Is the Behavior of Subtracting Two Null Pointers Defined

Is the behavior of subtracting two NULL pointers defined?

In C99, it's technically undefined behavior. C99 §6.5.6 says:

7) For the purposes of these operators, a pointer to an object that is not an element of an
array behaves the same as a pointer to the first element of an array of length one with the
type of the object as its element type.

[...]

9) When two pointers are subtracted, both shall point to elements of the same array object,
or one past the last element of the array object; the result is the difference of the
subscripts of the two array elements. [...]

And §6.3.2.3/3 says:

An integer constant expression with the value 0, or such an expression cast to type
void *, is called a null pointer constant.⁵⁵⁾ If a null pointer constant is converted to a pointer type, the resulting pointer, called a null pointer, is guaranteed to compare unequal to a pointer to any object or function.

So since a null pointer is unequal to any object, it violates the preconditions of 6.5.6/9, so it's undefined behavior. But in practicality, I'd be willing to bet that pretty much every compiler will return a result of 0 without any ill side effects.

In C89, it's also undefined behavior, though the wording of the standard is slightly different.

C++03, on the other hand, does have defined behavior in this instance. The standard makes a special exception for subtracting two null pointers. C++03 §5.7/7 says:

If the value 0 is added to or subtracted from a pointer value, the result compares equal to the original pointer value. If two pointers point to the same object or both point one past the end of the same array or both are null, and the two pointers are subtracted, the result compares equal to the value 0 converted to the type ptrdiff_t.

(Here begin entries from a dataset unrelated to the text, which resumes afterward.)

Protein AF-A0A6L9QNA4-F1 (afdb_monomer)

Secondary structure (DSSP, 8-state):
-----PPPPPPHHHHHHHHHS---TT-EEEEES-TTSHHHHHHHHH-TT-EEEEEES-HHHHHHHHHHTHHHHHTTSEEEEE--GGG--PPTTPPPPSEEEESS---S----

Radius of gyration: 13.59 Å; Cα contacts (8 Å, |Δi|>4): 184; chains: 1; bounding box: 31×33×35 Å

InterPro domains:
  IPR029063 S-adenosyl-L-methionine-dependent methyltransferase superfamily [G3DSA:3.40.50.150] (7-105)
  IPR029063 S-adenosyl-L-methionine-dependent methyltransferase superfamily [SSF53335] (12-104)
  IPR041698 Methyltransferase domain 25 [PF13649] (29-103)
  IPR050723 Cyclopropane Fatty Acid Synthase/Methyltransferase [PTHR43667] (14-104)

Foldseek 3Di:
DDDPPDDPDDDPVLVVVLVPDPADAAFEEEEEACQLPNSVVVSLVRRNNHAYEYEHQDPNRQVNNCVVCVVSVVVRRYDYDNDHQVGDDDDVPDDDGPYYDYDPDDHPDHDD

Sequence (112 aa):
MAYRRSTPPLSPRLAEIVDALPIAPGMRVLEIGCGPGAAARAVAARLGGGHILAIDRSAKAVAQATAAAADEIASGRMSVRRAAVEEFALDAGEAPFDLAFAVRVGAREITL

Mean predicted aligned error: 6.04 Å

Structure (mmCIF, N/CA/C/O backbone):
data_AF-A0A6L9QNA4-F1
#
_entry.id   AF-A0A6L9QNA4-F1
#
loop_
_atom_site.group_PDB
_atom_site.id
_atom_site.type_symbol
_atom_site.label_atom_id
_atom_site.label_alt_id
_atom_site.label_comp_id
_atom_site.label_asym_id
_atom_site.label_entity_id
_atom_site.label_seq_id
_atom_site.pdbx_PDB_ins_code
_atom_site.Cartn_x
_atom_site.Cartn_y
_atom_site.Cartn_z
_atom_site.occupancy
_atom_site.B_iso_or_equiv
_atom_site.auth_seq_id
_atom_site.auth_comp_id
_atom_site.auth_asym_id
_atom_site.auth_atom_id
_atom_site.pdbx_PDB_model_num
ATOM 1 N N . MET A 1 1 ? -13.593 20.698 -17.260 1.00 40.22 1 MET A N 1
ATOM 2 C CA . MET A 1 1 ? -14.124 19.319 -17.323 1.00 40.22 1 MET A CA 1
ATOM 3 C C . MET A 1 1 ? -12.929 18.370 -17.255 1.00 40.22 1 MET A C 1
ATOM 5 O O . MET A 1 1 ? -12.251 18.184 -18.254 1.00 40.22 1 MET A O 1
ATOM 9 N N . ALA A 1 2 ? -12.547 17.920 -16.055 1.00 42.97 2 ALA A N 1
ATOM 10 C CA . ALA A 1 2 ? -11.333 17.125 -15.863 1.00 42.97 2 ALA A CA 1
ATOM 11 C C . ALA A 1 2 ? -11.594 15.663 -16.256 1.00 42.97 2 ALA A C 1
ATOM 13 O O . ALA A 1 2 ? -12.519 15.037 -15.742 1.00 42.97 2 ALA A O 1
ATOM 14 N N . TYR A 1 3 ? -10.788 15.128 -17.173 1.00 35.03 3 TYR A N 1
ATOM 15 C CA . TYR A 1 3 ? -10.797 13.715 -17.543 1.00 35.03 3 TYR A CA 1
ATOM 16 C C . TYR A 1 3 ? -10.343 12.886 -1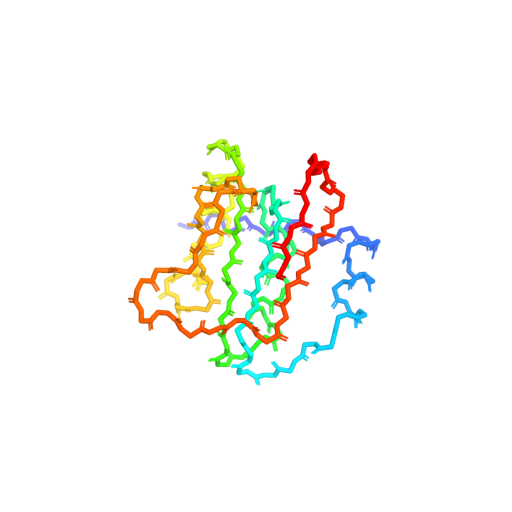6.334 1.00 35.03 3 TYR A C 1
ATOM 18 O O . TYR A 1 3 ? -9.147 12.767 -16.058 1.00 35.03 3 TYR A O 1
ATOM 26 N N . ARG A 1 4 ? -11.300 12.349 -15.567 1.00 49.19 4 ARG A N 1
ATOM 27 C CA . ARG A 1 4 ? -11.015 11.399 -14.489 1.00 49.19 4 ARG A CA 1
ATOM 28 C C . ARG A 1 4 ? -10.533 10.121 -15.168 1.00 49.19 4 ARG A C 1
ATOM 30 O O . ARG A 1 4 ? -11.337 9.383 -15.728 1.00 49.19 4 ARG A O 1
ATOM 37 N N . ARG A 1 5 ? -9.217 9.887 -15.184 1.00 42.53 5 ARG A N 1
ATOM 38 C CA . ARG A 1 5 ? -8.650 8.615 -15.648 1.00 42.53 5 ARG A CA 1
ATOM 39 C C . ARG A 1 5 ? -9.235 7.506 -14.776 1.00 42.53 5 ARG A C 1
ATOM 41 O O . ARG A 1 5 ? -8.810 7.327 -13.637 1.00 42.53 5 ARG A O 1
ATOM 48 N N . SER A 1 6 ? -10.223 6.783 -15.300 1.00 48.47 6 SER A N 1
ATOM 49 C CA . SER A 1 6 ? -10.655 5.510 -14.738 1.00 48.47 6 SER A CA 1
ATOM 50 C C . SER A 1 6 ? -9.417 4.628 -14.665 1.00 48.47 6 SER A C 1
ATOM 52 O O . SER A 1 6 ? -8.769 4.368 -15.680 1.00 48.47 6 SER A O 1
ATOM 54 N N . THR A 1 7 ? -9.036 4.240 -13.454 1.00 53.88 7 THR A N 1
ATOM 55 C CA . THR A 1 7 ? -7.955 3.273 -13.273 1.00 53.88 7 THR A CA 1
ATOM 56 C C . THR A 1 7 ? -8.379 2.004 -14.007 1.00 53.88 7 THR A C 1
ATOM 58 O O . THR A 1 7 ? -9.519 1.579 -13.805 1.00 53.88 7 THR A O 1
ATOM 61 N N . PRO A 1 8 ? -7.550 1.440 -14.906 1.00 56.38 8 PRO A N 1
ATOM 62 C CA . PRO A 1 8 ? -7.912 0.198 -15.569 1.00 56.38 8 PRO A CA 1
ATOM 63 C C . PRO A 1 8 ? -8.234 -0.856 -14.500 1.00 56.38 8 PRO A C 1
ATOM 65 O O . PRO A 1 8 ? -7.584 -0.857 -13.447 1.00 56.38 8 PRO A O 1
ATOM 68 N N . PRO A 1 9 ? -9.246 -1.711 -14.729 1.00 68.94 9 PRO A N 1
ATOM 69 C CA . PRO A 1 9 ? -9.600 -2.745 -13.770 1.00 68.94 9 PRO A CA 1
ATOM 70 C C . PRO A 1 9 ? -8.368 -3.601 -13.463 1.00 68.94 9 PRO A C 1
ATOM 72 O O . PRO A 1 9 ? -7.527 -3.835 -14.337 1.00 68.94 9 PRO A O 1
ATOM 75 N N . LEU A 1 10 ? -8.248 -4.036 -12.206 1.00 83.75 10 LEU A N 1
ATOM 76 C CA . LEU A 1 10 ? -7.211 -4.982 -11.794 1.00 83.75 10 LEU A CA 1
ATOM 77 C C . LEU A 1 10 ? -7.224 -6.176 -12.747 1.00 83.75 10 LEU A C 1
ATOM 79 O O . LEU A 1 10 ? -8.290 -6.620 -13.178 1.00 83.75 10 LEU A O 1
ATOM 83 N N . SER A 1 11 ? -6.049 -6.725 -13.061 1.00 87.94 11 SER A N 1
ATOM 84 C CA . SER A 1 11 ? -6.035 -8.006 -13.761 1.00 87.94 11 SER A CA 1
ATOM 85 C C . SER A 1 11 ? -6.747 -9.059 -12.896 1.00 87.94 11 SER A C 1
ATOM 87 O O . SER A 1 11 ? -6.602 -9.005 -11.672 1.00 87.94 11 SER A O 1
ATOM 89 N N . PRO A 1 12 ? -7.462 -10.037 -13.486 1.00 88.00 12 PRO A N 1
ATOM 90 C CA . PRO A 1 12 ? -8.196 -11.051 -12.721 1.00 88.00 12 PRO A CA 1
ATOM 91 C C . PRO A 1 12 ? -7.328 -11.737 -11.661 1.00 88.00 12 PRO A C 1
ATOM 93 O O . PRO A 1 12 ? -7.681 -11.779 -10.491 1.00 88.00 12 PRO A O 1
ATOM 96 N N . ARG A 1 13 ? -6.101 -12.113 -12.043 1.00 87.56 13 ARG A N 1
ATOM 97 C CA . ARG A 1 13 ? -5.113 -12.691 -11.126 1.00 87.56 13 ARG A CA 1
ATOM 98 C C . ARG A 1 13 ? -4.765 -11.780 -9.944 1.00 87.56 13 ARG A C 1
ATOM 100 O O . ARG A 1 13 ? -4.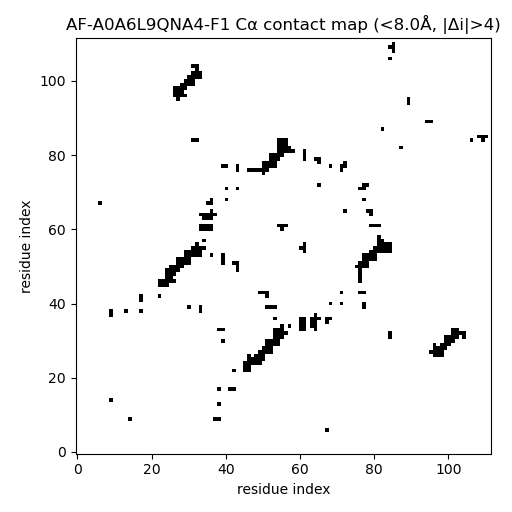519 -12.272 -8.854 1.00 87.56 13 ARG A O 1
ATOM 107 N N . LEU A 1 14 ? -4.658 -10.466 -10.155 1.00 87.50 14 LEU A N 1
ATOM 108 C CA . LEU A 1 14 ? -4.350 -9.544 -9.059 1.00 87.50 14 LEU A CA 1
ATOM 109 C C . LEU A 1 14 ? -5.566 -9.346 -8.148 1.00 87.50 14 LEU A C 1
ATOM 111 O O . LEU A 1 14 ? -5.390 -9.244 -6.939 1.00 87.50 14 LEU A O 1
ATOM 115 N N . ALA A 1 15 ? -6.774 -9.324 -8.715 1.00 89.19 15 ALA A N 1
ATOM 116 C CA . ALA A 1 15 ? -8.010 -9.271 -7.942 1.00 89.19 15 ALA A CA 1
ATOM 117 C C . ALA A 1 15 ? -8.153 -10.504 -7.035 1.00 89.19 15 ALA A C 1
ATOM 119 O O . ALA A 1 15 ? -8.318 -10.333 -5.835 1.00 89.19 15 ALA A O 1
ATOM 120 N N . GLU A 1 16 ? -7.956 -11.714 -7.572 1.00 91.56 16 GLU A N 1
ATOM 121 C CA . GLU A 1 16 ? -7.992 -12.970 -6.802 1.00 91.56 16 GLU A CA 1
ATOM 122 C C . GLU A 1 16 ? -7.013 -12.969 -5.622 1.00 91.56 16 GLU A C 1
ATOM 124 O O . GLU A 1 16 ? -7.361 -13.387 -4.522 1.00 91.56 16 GLU A O 1
ATOM 129 N N . ILE A 1 17 ? -5.789 -12.468 -5.832 1.00 91.38 17 ILE A N 1
ATOM 130 C CA . ILE A 1 17 ? -4.793 -12.367 -4.758 1.00 91.38 17 ILE A CA 1
ATOM 131 C C . ILE A 1 17 ? -5.270 -11.401 -3.672 1.00 91.38 17 ILE A C 1
ATOM 133 O O . ILE A 1 17 ? -5.189 -11.736 -2.497 1.00 91.38 17 ILE A O 1
ATOM 137 N N . VAL A 1 18 ? -5.765 -10.218 -4.053 1.00 92.50 18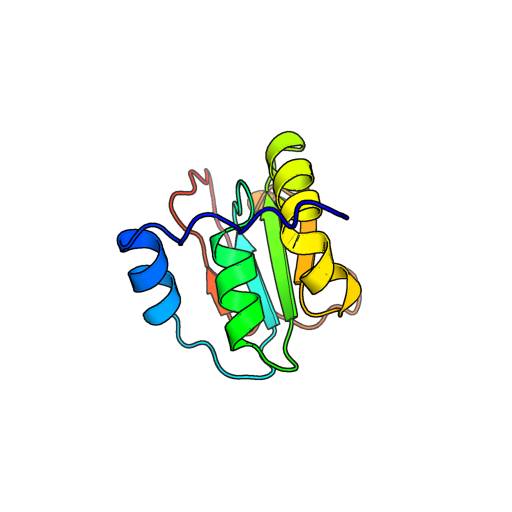 VAL A N 1
ATOM 138 C CA . VAL A 1 18 ? -6.265 -9.222 -3.092 1.00 92.50 18 VAL A CA 1
ATOM 139 C C . VAL A 1 18 ? -7.482 -9.751 -2.328 1.00 92.50 18 VAL A C 1
ATOM 141 O O . VAL A 1 18 ? -7.584 -9.504 -1.130 1.00 92.50 18 VAL A O 1
ATOM 144 N N . ASP A 1 19 ? -8.373 -10.491 -2.987 1.00 92.62 19 ASP A N 1
ATOM 145 C CA . ASP A 1 19 ? -9.567 -11.078 -2.366 1.00 92.62 19 ASP A CA 1
ATOM 146 C C . ASP A 1 19 ? -9.237 -12.228 -1.403 1.00 92.62 19 ASP A C 1
ATOM 148 O O . ASP A 1 19 ? -9.988 -12.474 -0.463 1.00 92.62 19 ASP A O 1
ATOM 152 N N . ALA A 1 20 ? -8.106 -12.908 -1.599 1.00 93.25 20 ALA A N 1
ATOM 153 C CA . ALA A 1 20 ? -7.630 -13.956 -0.700 1.00 93.25 20 ALA A CA 1
ATOM 154 C C . ALA A 1 20 ? -6.909 -13.418 0.552 1.00 93.25 20 ALA A C 1
ATOM 156 O O . ALA A 1 20 ? -6.677 -14.180 1.494 1.00 93.25 20 ALA A O 1
ATOM 157 N N . LEU A 1 21 ? -6.527 -12.134 0.582 1.00 93.75 21 LEU A N 1
ATOM 158 C CA . LEU A 1 21 ? -5.900 -11.53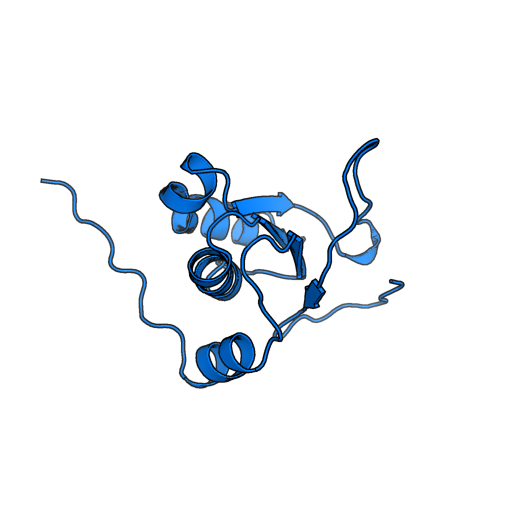6 1.760 1.00 93.75 21 LEU A CA 1
ATOM 159 C C . LEU A 1 21 ? -6.935 -11.394 2.891 1.00 93.75 21 LEU A C 1
ATOM 161 O O . LEU A 1 21 ? -8.054 -10.946 2.632 1.00 93.75 21 LEU A O 1
ATOM 165 N N . PRO A 1 22 ? -6.575 -11.688 4.155 1.00 94.94 22 PRO A N 1
ATOM 166 C CA . PRO A 1 22 ? -7.477 -11.562 5.300 1.00 94.94 22 PRO A CA 1
ATOM 167 C C . PRO A 1 22 ? -7.637 -10.091 5.729 1.00 94.94 22 PRO A C 1
ATOM 169 O O . PRO A 1 22 ? -7.342 -9.724 6.862 1.00 94.94 22 PRO A O 1
ATOM 172 N N . ILE A 1 23 ? -8.056 -9.225 4.803 1.00 94.75 23 ILE A N 1
ATOM 173 C CA . ILE A 1 23 ? -8.229 -7.791 5.036 1.00 94.75 23 ILE A CA 1
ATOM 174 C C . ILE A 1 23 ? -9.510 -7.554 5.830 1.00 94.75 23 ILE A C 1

C++11 (as well as the latest draft of C++14, n3690) have identical wording to C++03, with just the minor change of std::ptrdiff_t in place of ptrdiff_t.

Can we subtract NULL pointers?

Subtracting two NULL pointers is not allowed. Section 6.5.6p9 of the C standard states:

When two pointers are subtracted, both shall point to elements of the
same array object, or one past the last element of the array
object; the result is the difference of the subscripts of the
two array elements. The size of the result is
implementation-defined, and its type (a signed integer type) is
ptrdiff_t defined in the header. If the result is not
representable in an object of that type, the behavior is
undefined. In other words, if the expressions P and Q point to,
respectively, the i
-th and j
-th elements of an array object, the expression (P)-(Q) has the value i−j provided the value fits in an object of type ptrdiff_t . Moreover,
if the expression P points either to an element of an array object or
one past the last element of an array object, and the expression Q
points to the last element of the same array object, the expression
((Q)+1)-(P) has the same value as ((Q)-(P))+1 and as
-((P)-((Q)+1)) , and has the value zero if the expression P points one past the last element of the array object, even
though the expression (Q)+1 does not point to an element of the array
object.

Because neither pointer points to an array object, the behavior is undefined.

You also can't subtract two void * because void is an incomplete type, and pointer subtraction depends on knowing the size of the pointed-to object. You could cast each pointer to a intptr_t and subtract those, however that would give you the byte difference between the pointers, not the index difference.

Why pointer subtraction is undefined behavior in C++?

For the code, as you've written it, the answer is basically the same for C++ as it is for C: you get defined behavior if and only if the two pointers involved refer to parts of the same array, or one past its end (where, as @bathsheba already noted, a non-array object is treated as being the same as an array of one item).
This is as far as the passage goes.